Their design principles: 
a.  Want to mask non-core syntactic detail:  
    - remove auxiliary words and instead encode their syntactic function as features; 
    - group atomic units (such as noun compounds) within a single node
b. Represent propositions in a uniform manner (verbal and adjectival)
c. Canonicalize and differentiate syntactic constructions: 
   - Unify the representation of propositions which are semantically equivalent;
    - Differentiate syntactically- similar, yet semantically-different, constructions.
d. Mark proposition boundaries
e. Propagate Relations: every relation which is inferable through parse tree traversal (for instance, through conjunctions) should be explicitly marked in the representation. 

Their output format:
1. similar to dependencies, BUT
2. Typed nodes: (1) Predicates, which evoke a proposition and 
   (2) Non-predicates, which can be either arguments or modifiers.
3. simplify the graph structure by allowing multi-word nodes (e.g., Barack Obama), versus having each node corresponding to a single word in dependency trees.
4. resulting structures are no longer limited to trees, but are DAGS.
5. a label set of 14 relations (compared with approximately 50 in Stanford dependencies) 

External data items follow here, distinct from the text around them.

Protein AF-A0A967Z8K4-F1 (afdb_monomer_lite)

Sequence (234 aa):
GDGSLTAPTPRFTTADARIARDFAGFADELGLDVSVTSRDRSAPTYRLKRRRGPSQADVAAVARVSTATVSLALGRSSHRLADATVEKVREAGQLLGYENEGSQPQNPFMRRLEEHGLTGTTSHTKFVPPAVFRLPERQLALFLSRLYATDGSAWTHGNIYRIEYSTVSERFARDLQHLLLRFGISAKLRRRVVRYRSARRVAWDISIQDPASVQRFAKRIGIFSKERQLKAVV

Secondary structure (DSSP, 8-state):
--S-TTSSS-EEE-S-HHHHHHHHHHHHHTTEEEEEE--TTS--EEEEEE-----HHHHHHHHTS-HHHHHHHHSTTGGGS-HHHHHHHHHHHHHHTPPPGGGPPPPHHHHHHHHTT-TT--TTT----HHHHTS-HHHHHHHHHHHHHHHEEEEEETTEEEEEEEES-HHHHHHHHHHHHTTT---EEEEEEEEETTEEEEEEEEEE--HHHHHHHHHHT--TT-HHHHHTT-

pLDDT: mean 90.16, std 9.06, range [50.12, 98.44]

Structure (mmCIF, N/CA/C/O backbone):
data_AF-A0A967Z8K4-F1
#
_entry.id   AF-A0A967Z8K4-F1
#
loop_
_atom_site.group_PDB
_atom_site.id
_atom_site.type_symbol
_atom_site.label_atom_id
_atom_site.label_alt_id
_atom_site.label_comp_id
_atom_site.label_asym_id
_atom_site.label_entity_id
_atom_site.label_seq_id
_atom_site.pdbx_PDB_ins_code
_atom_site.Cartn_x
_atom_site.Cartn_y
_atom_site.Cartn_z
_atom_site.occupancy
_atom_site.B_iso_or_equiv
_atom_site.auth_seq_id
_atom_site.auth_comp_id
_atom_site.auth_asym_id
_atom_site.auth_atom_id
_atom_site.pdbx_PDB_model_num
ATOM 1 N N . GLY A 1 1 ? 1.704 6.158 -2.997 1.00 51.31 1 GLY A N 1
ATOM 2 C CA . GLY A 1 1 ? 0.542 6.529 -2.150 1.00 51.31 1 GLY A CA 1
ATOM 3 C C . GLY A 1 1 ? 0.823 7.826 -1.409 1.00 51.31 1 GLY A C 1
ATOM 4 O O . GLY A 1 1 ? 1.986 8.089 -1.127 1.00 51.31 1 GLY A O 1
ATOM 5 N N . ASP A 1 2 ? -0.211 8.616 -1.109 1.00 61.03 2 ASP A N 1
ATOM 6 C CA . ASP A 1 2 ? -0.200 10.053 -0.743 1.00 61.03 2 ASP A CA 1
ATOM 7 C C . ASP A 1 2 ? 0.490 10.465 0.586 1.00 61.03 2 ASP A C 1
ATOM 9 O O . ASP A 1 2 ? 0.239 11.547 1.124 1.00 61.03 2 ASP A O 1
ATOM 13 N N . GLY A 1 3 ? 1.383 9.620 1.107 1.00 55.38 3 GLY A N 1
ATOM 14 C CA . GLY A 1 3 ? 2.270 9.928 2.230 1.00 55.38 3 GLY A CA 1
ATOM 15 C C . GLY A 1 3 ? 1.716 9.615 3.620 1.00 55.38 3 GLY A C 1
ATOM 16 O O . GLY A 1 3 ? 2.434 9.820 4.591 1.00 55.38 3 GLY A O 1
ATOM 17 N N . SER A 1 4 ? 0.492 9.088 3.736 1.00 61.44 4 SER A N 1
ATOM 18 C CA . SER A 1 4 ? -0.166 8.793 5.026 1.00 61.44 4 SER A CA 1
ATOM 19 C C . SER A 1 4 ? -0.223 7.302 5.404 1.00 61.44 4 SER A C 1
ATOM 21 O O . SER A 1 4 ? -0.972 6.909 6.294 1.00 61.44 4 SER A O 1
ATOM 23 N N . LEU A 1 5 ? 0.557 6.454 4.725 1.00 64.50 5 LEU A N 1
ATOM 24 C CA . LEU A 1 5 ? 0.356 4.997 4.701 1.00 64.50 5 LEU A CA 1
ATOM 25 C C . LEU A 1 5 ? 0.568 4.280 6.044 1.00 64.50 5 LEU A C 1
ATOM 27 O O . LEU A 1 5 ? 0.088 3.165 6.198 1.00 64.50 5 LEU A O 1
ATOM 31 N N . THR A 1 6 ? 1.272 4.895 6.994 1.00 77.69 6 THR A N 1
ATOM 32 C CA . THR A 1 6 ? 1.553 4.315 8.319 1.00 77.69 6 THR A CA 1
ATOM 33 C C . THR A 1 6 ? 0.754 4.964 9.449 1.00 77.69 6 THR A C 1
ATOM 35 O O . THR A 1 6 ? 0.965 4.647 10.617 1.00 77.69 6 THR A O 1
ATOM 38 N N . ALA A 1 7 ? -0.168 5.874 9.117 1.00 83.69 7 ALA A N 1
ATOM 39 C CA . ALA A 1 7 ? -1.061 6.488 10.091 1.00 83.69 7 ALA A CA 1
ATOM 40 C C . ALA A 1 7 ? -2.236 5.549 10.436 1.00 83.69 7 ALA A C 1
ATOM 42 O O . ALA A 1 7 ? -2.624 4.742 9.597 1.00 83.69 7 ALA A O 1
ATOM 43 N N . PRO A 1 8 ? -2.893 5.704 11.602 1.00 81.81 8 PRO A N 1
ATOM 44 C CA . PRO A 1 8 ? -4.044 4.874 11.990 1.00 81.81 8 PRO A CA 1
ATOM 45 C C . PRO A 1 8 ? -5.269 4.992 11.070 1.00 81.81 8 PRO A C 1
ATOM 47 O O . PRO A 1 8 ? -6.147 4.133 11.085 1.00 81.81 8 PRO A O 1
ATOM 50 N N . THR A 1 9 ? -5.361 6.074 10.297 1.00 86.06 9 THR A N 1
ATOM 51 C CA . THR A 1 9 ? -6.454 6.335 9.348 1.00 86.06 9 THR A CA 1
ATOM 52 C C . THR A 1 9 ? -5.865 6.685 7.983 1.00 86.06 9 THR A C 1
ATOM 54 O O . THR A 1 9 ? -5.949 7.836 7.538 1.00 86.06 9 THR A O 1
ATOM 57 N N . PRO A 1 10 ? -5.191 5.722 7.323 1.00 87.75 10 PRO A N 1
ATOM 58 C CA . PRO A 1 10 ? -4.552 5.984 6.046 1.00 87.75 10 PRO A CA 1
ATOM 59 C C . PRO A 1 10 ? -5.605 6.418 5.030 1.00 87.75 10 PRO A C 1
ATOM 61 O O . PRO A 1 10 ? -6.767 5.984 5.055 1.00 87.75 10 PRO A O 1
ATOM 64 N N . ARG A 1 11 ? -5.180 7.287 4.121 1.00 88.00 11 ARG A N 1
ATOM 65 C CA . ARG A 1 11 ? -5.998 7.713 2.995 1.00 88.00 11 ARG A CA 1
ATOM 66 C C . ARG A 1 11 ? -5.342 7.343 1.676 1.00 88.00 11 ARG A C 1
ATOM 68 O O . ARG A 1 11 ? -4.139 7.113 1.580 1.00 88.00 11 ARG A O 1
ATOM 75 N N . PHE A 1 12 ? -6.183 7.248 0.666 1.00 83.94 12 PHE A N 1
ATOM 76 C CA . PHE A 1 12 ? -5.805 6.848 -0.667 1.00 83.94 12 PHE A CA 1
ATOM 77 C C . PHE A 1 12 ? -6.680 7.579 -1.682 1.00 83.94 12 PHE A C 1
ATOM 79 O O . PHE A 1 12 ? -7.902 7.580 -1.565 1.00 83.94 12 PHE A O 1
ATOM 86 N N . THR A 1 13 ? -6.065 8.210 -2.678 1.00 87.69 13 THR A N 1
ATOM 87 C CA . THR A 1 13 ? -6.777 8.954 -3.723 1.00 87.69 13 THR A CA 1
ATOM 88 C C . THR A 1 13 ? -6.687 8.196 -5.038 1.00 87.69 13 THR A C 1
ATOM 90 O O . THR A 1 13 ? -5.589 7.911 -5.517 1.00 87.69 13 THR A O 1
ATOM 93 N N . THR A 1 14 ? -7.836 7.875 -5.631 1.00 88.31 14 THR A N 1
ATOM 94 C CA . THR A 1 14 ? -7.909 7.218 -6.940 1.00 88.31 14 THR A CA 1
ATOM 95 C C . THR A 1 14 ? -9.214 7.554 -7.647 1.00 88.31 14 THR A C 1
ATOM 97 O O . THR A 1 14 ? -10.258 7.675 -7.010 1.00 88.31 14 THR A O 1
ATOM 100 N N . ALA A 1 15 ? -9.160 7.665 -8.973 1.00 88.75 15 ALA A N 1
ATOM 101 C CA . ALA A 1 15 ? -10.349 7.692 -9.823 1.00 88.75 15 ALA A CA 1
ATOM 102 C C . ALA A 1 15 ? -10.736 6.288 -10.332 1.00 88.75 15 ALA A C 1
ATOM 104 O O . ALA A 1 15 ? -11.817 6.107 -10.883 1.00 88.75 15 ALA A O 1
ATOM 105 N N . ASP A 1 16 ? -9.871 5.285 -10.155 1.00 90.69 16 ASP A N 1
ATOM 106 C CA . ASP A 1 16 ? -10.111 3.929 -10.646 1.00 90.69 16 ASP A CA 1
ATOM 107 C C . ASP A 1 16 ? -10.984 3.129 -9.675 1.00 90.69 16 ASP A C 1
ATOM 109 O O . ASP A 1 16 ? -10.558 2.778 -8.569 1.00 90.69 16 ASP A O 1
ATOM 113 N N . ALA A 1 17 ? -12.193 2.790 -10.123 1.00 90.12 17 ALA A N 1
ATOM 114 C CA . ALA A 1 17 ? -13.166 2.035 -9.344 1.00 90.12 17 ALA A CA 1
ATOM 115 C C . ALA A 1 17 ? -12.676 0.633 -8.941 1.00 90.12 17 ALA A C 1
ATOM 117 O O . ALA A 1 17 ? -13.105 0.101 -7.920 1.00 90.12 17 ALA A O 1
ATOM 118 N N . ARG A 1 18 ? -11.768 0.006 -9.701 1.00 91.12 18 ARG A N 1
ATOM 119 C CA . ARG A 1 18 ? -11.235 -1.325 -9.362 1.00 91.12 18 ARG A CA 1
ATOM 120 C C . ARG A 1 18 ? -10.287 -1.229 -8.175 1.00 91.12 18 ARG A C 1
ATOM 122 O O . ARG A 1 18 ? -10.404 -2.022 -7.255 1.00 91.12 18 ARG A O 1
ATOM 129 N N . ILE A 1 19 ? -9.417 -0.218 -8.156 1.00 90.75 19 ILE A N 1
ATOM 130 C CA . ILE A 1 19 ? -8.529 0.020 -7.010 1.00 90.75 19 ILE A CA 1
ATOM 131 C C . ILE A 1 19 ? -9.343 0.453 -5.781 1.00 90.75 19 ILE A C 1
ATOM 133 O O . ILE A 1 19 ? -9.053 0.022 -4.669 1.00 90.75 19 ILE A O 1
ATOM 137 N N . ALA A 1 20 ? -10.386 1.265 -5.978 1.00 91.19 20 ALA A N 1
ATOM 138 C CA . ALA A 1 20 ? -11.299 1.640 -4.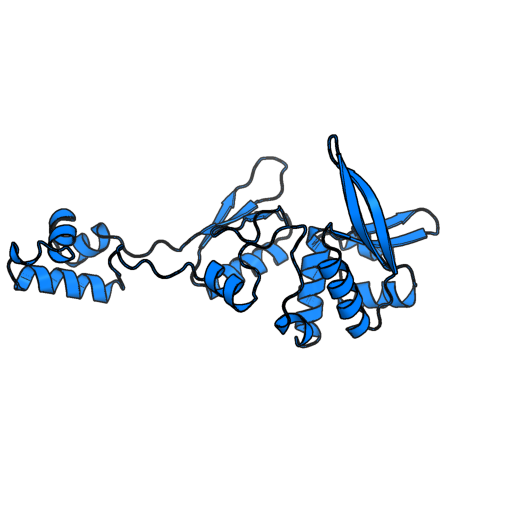901 1.00 91.19 20 ALA A CA 1
ATOM 139 C C . ALA A 1 20 ? -12.005 0.420 -4.284 1.00 91.19 20 ALA A C 1
ATOM 141 O O . ALA A 1 20 ? -12.089 0.323 -3.061 1.00 91.19 20 ALA A O 1
ATOM 142 N N . ARG A 1 21 ? -12.462 -0.531 -5.112 1.00 91.69 21 ARG A N 1
ATOM 143 C CA . ARG A 1 21 ? -13.057 -1.791 -4.639 1.00 91.69 21 ARG A CA 1
ATOM 144 C C . ARG A 1 21 ? -12.066 -2.645 -3.858 1.00 91.69 21 ARG A C 1
ATOM 146 O O . ARG A 1 21 ? -12.433 -3.120 -2.793 1.00 91.69 21 ARG A O 1
ATOM 153 N N . ASP A 1 22 ? -10.828 -2.788 -4.330 1.00 90.38 22 ASP A N 1
ATOM 154 C CA . ASP A 1 22 ? -9.795 -3.528 -3.590 1.00 90.38 22 ASP A CA 1
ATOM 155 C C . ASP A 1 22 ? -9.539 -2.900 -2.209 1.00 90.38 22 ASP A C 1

I need to check how Bridge/XLE deals with the pair: The director who edited ‘Rear Window’ released Psycho” and
Hitchcock, who edited ‘Rear Window’, released Psycho”. Need also to check and mark what  they call raising verbs?
They say [...]``we heuristically use a set of approximately 30 verbs which were found by (ChrupaƂa and van Genabith, 2007) to frequently occur in raising constructions. For these verbs do not produce a proposition." Seems sensible to me and I don't think we did this in Bridge.


Evaluation:
MCTest corpus for machine comprehension (Richardson et al., 2013), composed of 500 short stories, each followed by 4 multiple choice questions. The MCTest comprehension task does not require extensive world knowledge. Focus on questions which are marked in the corpus as answerable from a single sentence in the story (905 questions followed by 3620 candidate answers). Richardson et al (2013) introduce a lexical matching algorithm, which they adapt to use either dependency or PROPS structures, both obtained using the Berkeley parser. (numbers show the progression expected, but still low).